**Work instruction:**
Give again, word for word, each line below starting at the one that contains "ATOM 269 C CA" and ending at the one that contains "ATOM 280 N N".

(Items from a data source)
◇ ◇ ◇ ◇

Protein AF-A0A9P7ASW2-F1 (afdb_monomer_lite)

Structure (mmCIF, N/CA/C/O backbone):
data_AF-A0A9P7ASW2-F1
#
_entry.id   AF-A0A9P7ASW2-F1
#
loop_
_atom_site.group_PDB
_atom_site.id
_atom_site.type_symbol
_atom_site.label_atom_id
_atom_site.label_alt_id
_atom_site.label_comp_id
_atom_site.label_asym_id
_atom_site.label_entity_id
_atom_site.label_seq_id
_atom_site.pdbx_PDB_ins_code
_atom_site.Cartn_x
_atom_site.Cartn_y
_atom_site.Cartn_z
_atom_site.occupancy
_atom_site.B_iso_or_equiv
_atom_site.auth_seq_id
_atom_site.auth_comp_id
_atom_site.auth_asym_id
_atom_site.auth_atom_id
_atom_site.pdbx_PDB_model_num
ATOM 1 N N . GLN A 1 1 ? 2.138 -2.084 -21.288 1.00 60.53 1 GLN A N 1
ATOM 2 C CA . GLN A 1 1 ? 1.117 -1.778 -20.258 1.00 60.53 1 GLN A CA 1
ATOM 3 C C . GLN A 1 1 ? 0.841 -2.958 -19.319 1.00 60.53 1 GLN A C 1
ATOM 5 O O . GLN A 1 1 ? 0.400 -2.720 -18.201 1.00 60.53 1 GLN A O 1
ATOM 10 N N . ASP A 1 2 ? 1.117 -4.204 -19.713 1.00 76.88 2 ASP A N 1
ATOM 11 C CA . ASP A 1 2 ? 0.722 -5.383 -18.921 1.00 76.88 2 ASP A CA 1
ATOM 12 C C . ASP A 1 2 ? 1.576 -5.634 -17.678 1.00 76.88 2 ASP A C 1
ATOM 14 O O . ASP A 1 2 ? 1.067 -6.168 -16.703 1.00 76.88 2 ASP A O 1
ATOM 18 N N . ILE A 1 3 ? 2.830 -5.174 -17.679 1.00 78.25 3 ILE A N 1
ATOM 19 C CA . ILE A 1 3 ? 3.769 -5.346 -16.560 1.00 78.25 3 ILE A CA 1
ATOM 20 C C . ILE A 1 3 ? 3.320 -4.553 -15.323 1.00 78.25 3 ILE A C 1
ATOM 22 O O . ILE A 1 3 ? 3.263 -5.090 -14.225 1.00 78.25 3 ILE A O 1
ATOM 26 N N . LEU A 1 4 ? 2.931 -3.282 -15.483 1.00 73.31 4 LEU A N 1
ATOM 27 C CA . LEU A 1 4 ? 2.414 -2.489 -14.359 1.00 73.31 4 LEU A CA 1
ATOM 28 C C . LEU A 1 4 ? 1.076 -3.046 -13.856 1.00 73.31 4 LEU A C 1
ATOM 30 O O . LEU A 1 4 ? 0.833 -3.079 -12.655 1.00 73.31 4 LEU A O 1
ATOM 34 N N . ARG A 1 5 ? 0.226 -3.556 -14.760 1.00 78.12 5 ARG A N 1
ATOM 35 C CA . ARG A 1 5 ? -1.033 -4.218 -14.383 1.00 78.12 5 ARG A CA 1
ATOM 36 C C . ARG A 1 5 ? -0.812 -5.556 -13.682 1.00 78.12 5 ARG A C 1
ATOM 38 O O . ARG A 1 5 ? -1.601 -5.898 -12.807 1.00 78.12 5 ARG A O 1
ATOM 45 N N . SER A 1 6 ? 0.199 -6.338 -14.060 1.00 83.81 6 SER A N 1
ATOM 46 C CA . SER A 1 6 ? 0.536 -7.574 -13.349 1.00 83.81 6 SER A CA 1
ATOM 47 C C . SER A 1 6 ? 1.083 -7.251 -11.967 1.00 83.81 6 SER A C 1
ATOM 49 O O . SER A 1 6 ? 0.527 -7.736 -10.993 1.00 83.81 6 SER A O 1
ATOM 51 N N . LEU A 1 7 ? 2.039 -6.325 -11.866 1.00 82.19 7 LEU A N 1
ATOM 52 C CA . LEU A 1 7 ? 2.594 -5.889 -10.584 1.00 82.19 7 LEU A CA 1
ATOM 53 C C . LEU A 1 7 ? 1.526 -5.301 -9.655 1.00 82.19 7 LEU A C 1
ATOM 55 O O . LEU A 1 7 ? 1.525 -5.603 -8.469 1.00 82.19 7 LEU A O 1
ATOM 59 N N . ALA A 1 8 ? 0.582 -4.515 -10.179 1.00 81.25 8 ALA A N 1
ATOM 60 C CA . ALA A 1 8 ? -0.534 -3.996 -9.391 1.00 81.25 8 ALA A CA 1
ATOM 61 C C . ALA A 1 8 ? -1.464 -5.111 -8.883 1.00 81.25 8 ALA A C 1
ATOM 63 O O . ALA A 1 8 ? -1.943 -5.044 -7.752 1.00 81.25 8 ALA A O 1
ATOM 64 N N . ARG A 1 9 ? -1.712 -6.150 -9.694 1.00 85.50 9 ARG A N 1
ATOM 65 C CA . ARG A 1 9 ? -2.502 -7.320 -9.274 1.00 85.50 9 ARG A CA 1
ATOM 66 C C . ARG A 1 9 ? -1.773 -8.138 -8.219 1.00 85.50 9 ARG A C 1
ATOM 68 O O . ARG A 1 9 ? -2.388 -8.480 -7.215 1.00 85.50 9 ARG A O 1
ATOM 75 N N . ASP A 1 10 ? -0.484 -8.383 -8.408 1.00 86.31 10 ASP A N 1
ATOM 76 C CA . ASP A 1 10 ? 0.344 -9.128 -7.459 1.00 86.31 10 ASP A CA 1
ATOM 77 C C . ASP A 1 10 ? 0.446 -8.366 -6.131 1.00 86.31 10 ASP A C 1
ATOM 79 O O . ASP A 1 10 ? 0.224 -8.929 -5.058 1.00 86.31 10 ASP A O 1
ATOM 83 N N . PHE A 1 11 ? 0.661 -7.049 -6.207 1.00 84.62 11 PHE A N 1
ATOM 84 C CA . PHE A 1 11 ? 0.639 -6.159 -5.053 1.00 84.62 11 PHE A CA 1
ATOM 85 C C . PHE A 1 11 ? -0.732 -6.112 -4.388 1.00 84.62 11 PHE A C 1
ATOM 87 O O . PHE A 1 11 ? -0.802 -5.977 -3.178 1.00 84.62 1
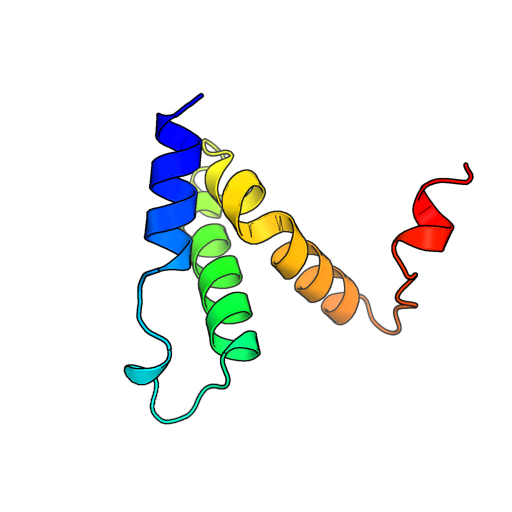1 PHE A O 1
ATOM 94 N N . SER A 1 12 ? -1.839 -6.216 -5.124 1.00 83.75 12 SER A N 1
ATOM 95 C CA . SER A 1 12 ? -3.177 -6.271 -4.527 1.00 83.75 12 SER A CA 1
ATOM 96 C C . SER A 1 12 ? -3.422 -7.607 -3.821 1.00 83.75 12 SER A C 1
ATOM 98 O O . SER A 1 12 ? -3.908 -7.601 -2.689 1.00 83.75 12 SER A O 1
ATOM 100 N N . ALA A 1 13 ? -3.014 -8.718 -4.436 1.00 85.81 13 ALA A N 1
ATOM 101 C CA . ALA A 1 13 ? -3.252 -10.076 -3.957 1.00 85.81 13 ALA A CA 1
ATOM 102 C C . ALA A 1 13 ? -2.410 -10.462 -2.731 1.00 85.81 13 ALA A C 1
ATOM 104 O O . ALA A 1 13 ? -2.873 -11.240 -1.901 1.00 85.81 13 ALA A O 1
ATOM 105 N N . ALA A 1 14 ? -1.196 -9.921 -2.598 1.00 84.00 14 ALA A N 1
ATOM 106 C CA . ALA A 1 14 ? -0.279 -10.258 -1.512 1.00 84.00 14 ALA A CA 1
ATOM 107 C C . ALA A 1 14 ? 0.150 -9.020 -0.704 1.00 84.00 14 ALA A C 1
ATOM 109 O O . ALA A 1 14 ? 0.236 -7.921 -1.253 1.00 84.00 14 ALA A O 1
ATOM 110 N N . PRO A 1 15 ? 0.458 -9.155 0.595 1.00 80.94 15 PRO A N 1
ATOM 111 C CA . PRO A 1 15 ? 0.163 -10.304 1.455 1.00 80.94 15 PRO A CA 1
ATOM 112 C C . PRO A 1 15 ? -1.351 -10.497 1.662 1.00 80.94 15 PRO A C 1
ATOM 114 O O . PRO A 1 15 ? -2.109 -9.526 1.611 1.00 80.94 15 PRO A O 1
ATOM 117 N N . ASP A 1 16 ? -1.774 -11.746 1.882 1.00 81.88 16 ASP A N 1
ATOM 118 C CA . ASP A 1 16 ? -3.173 -12.078 2.173 1.00 81.88 16 ASP A CA 1
ATOM 119 C C . ASP A 1 16 ? -3.597 -11.425 3.494 1.00 81.88 16 ASP A C 1
ATOM 121 O O . ASP A 1 16 ? -2.882 -11.501 4.493 1.00 81.88 16 ASP A O 1
ATOM 125 N N . VAL A 1 17 ? -4.771 -10.800 3.516 1.00 79.69 17 VAL A N 1
ATOM 126 C CA . VAL A 1 17 ? -5.347 -10.184 4.718 1.00 79.69 17 VAL A CA 1
ATOM 127 C C . VAL A 1 17 ? -5.487 -11.216 5.838 1.00 79.69 17 VAL A C 1
ATOM 129 O O . VAL A 1 17 ? -5.265 -10.873 6.995 1.00 79.69 17 VAL A O 1
ATOM 132 N N . SER A 1 18 ? -5.757 -12.486 5.509 1.00 80.38 18 SER A N 1
ATOM 133 C CA . SER A 1 18 ? -5.853 -13.570 6.499 1.00 80.38 18 SER A CA 1
ATOM 134 C C . SER A 1 18 ? -4.553 -13.808 7.281 1.00 80.38 18 SER A C 1
ATOM 136 O O . SER A 1 18 ? -4.590 -14.311 8.403 1.00 80.38 18 SER A O 1
ATOM 138 N N . SER A 1 19 ? -3.404 -13.394 6.731 1.00 81.62 19 SER A N 1
ATOM 139 C CA . SER A 1 19 ? -2.111 -13.478 7.419 1.00 81.62 19 SER A CA 1
ATOM 140 C C . SER A 1 19 ? -1.941 -12.427 8.524 1.00 81.62 19 SER A C 1
ATOM 142 O O . SER A 1 19 ? -1.026 -12.535 9.342 1.00 81.62 19 SER A O 1
ATOM 144 N N . PHE A 1 20 ? -2.835 -11.434 8.597 1.00 82.19 20 PHE A N 1
ATOM 145 C CA . PHE A 1 20 ? -2.833 -10.397 9.622 1.00 82.19 20 PHE A CA 1
ATOM 146 C C . PHE A 1 20 ? -3.904 -10.670 10.682 1.00 82.19 20 PHE A C 1
ATOM 148 O O . PHE A 1 20 ? -5.084 -10.406 10.483 1.00 82.19 20 PHE A O 1
ATOM 155 N N . LEU A 1 21 ? -3.475 -11.129 11.860 1.00 76.06 21 LEU A N 1
ATOM 156 C CA . LEU A 1 21 ? -4.371 -11.504 12.966 1.00 76.06 21 LEU A CA 1
ATOM 157 C C . LEU A 1 21 ? -5.197 -10.341 13.553 1.00 76.06 21 LEU A C 1
ATOM 159 O O . LEU A 1 21 ? -6.207 -10.586 14.205 1.00 76.06 21 LEU A O 1
ATOM 163 N N . PHE A 1 22 ? -4.769 -9.091 13.352 1.00 84.31 22 PHE A N 1
ATOM 164 C CA . PHE A 1 22 ? -5.328 -7.918 14.042 1.00 84.31 22 PHE A CA 1
ATOM 165 C C . PHE A 1 22 ? -5.710 -6.757 13.119 1.00 84.31 22 PHE A C 1
ATOM 167 O O . PHE A 1 22 ? -6.033 -5.682 13.615 1.00 84.31 22 PHE A O 1
ATOM 174 N N . PHE A 1 23 ? -5.661 -6.941 11.799 1.00 84.81 23 PHE A N 1
ATOM 175 C CA . PHE A 1 23 ? -5.951 -5.864 10.855 1.00 84.81 23 PHE A CA 1
ATOM 176 C C . PHE A 1 23 ? -7.172 -6.185 10.001 1.00 84.81 23 PHE A C 1
ATOM 178 O O . PHE A 1 23 ? -7.294 -7.270 9.435 1.00 84.81 23 PHE A O 1
ATOM 185 N N . SER A 1 24 ? -8.058 -5.204 9.856 1.00 88.19 24 SER A N 1
ATOM 186 C CA . SER A 1 24 ? -9.097 -5.227 8.829 1.00 88.19 24 SER A CA 1
ATOM 187 C C . SER A 1 24 ? -8.486 -5.121 7.428 1.00 88.19 24 SER A C 1
ATOM 189 O O . SER A 1 24 ? -7.385 -4.598 7.239 1.00 88.19 24 SER A O 1
ATOM 191 N N . SER A 1 25 ? -9.235 -5.542 6.406 1.00 85.19 25 SER A N 1
ATOM 192 C CA . SER A 1 25 ? -8.805 -5.415 5.005 1.00 85.19 25 SER A CA 1
ATOM 193 C C . SER A 1 25 ? -8.447 -3.971 4.621 1.00 85.19 25 SER A C 1
ATOM 195 O O . SER A 1 25 ? -7.500 -3.741 3.867 1.00 85.19 25 SER A O 1
ATOM 197 N N . GLU A 1 26 ? -9.177 -2.980 5.142 1.00 86.12 26 GLU A N 1
ATOM 198 C CA . GLU A 1 26 ? -8.882 -1.562 4.898 1.00 86.12 26 GLU A CA 1
ATOM 199 C C . GLU A 1 26 ? -7.586 -1.114 5.581 1.00 86.12 26 GLU A C 1
ATOM 201 O O . GLU A 1 26 ? -6.828 -0.315 5.030 1.00 86.12 26 GLU A O 1
ATOM 206 N N . GLU A 1 27 ? -7.296 -1.615 6.781 1.00 88.94 27 GLU A N 1
ATOM 207 C CA . GLU A 1 27 ? -6.040 -1.319 7.475 1.00 88.94 27 GLU A CA 1
ATOM 208 C C . GLU A 1 27 ? -4.842 -1.963 6.787 1.00 88.94 27 GLU A C 1
ATOM 210 O O . GLU 
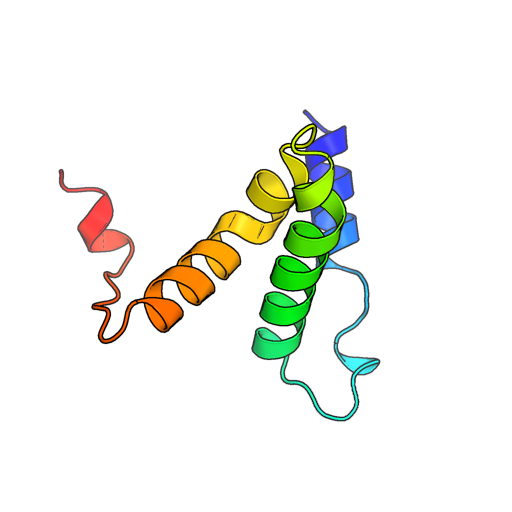A 1 27 ? -3.830 -1.289 6.604 1.00 88.94 27 GLU A O 1
ATOM 215 N N . VAL A 1 28 ? -4.972 -3.208 6.320 1.00 90.06 28 VAL A N 1
ATOM 216 C CA . VAL A 1 28 ? -3.927 -3.872 5.526 1.00 90.06 28 VAL A CA 1
ATOM 217 C C . VAL A 1 28 ? -3.655 -3.093 4.238 1.00 90.06 28 VAL A C 1
ATOM 219 O O . VAL A 1 28 ? -2.500 -2.867 3.883 1.00 90.06 28 VAL A O 1
ATOM 222 N N . THR A 1 29 ? -4.695 -2.605 3.560 1.00 88.25 29 THR A N 1
ATOM 223 C CA . THR A 1 29 ? -4.535 -1.804 2.332 1.00 88.25 29 THR A CA 1
ATOM 224 C C . THR A 1 29 ? -3.802 -0.487 2.615 1.00 88.25 29 THR A C 1
ATOM 226 O O . THR A 1 29 ? -2.859 -0.131 1.903 1.00 88.25 29 THR A O 1
ATOM 229 N N . ARG A 1 30 ? -4.157 0.209 3.704 1.00 90.00 30 ARG A N 1
ATOM 230 C CA . ARG A 1 30 ? -3.448 1.421 4.152 1.00 90.00 30 ARG A CA 1
ATOM 231 C C . ARG A 1 30 ? -1.995 1.141 4.526 1.00 90.00 30 ARG A C 1
ATOM 233 O O . ARG A 1 30 ? -1.116 1.940 4.195 1.00 90.00 30 ARG A O 1
ATOM 240 N N . LEU A 1 31 ? -1.737 0.014 5.187 1.00 89.94 31 LEU A N 1
ATOM 241 C CA . LEU A 1 31 ? -0.395 -0.415 5.569 1.00 89.94 31 LEU A CA 1
ATOM 242 C C . LEU A 1 31 ? 0.464 -0.679 4.329 1.00 89.94 31 LEU A C 1
ATOM 244 O O . LEU A 1 31 ? 1.574 -0.163 4.243 1.00 89.94 31 LEU A O 1
ATOM 248 N N . LYS A 1 32 ? -0.075 -1.394 3.335 1.00 89.75 32 LYS A N 1
ATOM 249 C CA . LYS A 1 32 ? 0.594 -1.668 2.053 1.00 89.75 32 LYS A CA 1
ATOM 250 C C . LYS A 1 32 ? 0.961 -0.383 1.317 1.00 89.75 32 LYS A C 1
ATOM 252 O O . LYS A 1 32 ? 2.103 -0.232 0.891 1.00 89.75 32 LYS A O 1
ATOM 257 N N . ALA A 1 33 ? 0.027 0.562 1.212 1.00 90.00 33 ALA A N 1
ATOM 258 C CA . ALA A 1 33 ? 0.281 1.852 0.571 1.00 90.00 33 ALA A CA 1
ATOM 259 C C . ALA A 1 33 ? 1.370 2.655 1.304 1.00 90.00 33 ALA A C 1
ATOM 261 O O . ALA A 1 33 ? 2.291 3.174 0.675 1.00 90.00 33 ALA A O 1
ATOM 262 N N . SER A 1 34 ? 1.306 2.697 2.638 1.00 89.81 34 SER A N 1
ATOM 263 C CA . SER A 1 34 ? 2.316 3.361 3.476 1.00 89.81 34 SER A CA 1
ATOM 264 C C . SER A 1 34 ? 3.696 2.721 3.314 1.00 89.81 34 SER A C 1
ATOM 266 O O . SER A 1 34 ? 4.691 3.428 3.182 1.00 89.81 34 SER A O 1
ATOM 268 N N . TYR A 1 35 ? 3.752 1.389 3.276 1.00 89.81 35 TYR A N 1
ATOM 269 C CA . TYR A 1 35 ? 4.980 0.623 3.091 1.00 89.81 35 TYR A CA 1
ATOM 270 C C . TYR A 1 35 ? 5.617 0.894 1.725 1.00 89.81 35 TYR A C 1
ATOM 272 O O . TYR A 1 35 ? 6.793 1.249 1.662 1.00 89.81 35 TYR A O 1
ATOM 280 N N . ALA A 1 36 ? 4.834 0.800 0.644 1.00 88.19 36 ALA A N 1
ATOM 281 C CA . ALA A 1 36 ? 5.305 1.099 -0.707 1.00 88.19 36 ALA A CA 1
ATOM 282 C C . ALA A 1 36 ? 5.864 2.527 -0.800 1.00 88.19 36 ALA A C 1
ATOM 284 O O . ALA A 1 36 ? 6.930 2.742 -1.373 1.00 88.19 36 ALA A O 1
ATOM 285 N N . TYR A 1 37 ? 5.184 3.495 -0.176 1.00 87.31 37 TYR A N 1
ATOM 286 C CA . TYR A 1 37 ? 5.660 4.873 -0.115 1.00 87.31 37 TYR A CA 1
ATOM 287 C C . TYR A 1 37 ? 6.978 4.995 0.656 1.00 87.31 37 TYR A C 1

◇ ◇ ◇ ◇

**Task response:**
ATOM 269 C CA . TYR A 1 35 ? 4.980 0.623 3.091 1.00 89.81 35 TYR A CA 1
ATOM 270 C C . TYR A 1 35 ? 5.617 0.894 1.725 1.00 89.81 35 TYR A C 1
ATOM 272 O O . TYR A 1 35 ? 6.793 1.249 1.662 1.00 89.81 35 TYR A O 1
ATOM 280 N N . ALA A 1 36 ? 4.834 0.800 0.644 1.00 88.19 36 ALA A N 1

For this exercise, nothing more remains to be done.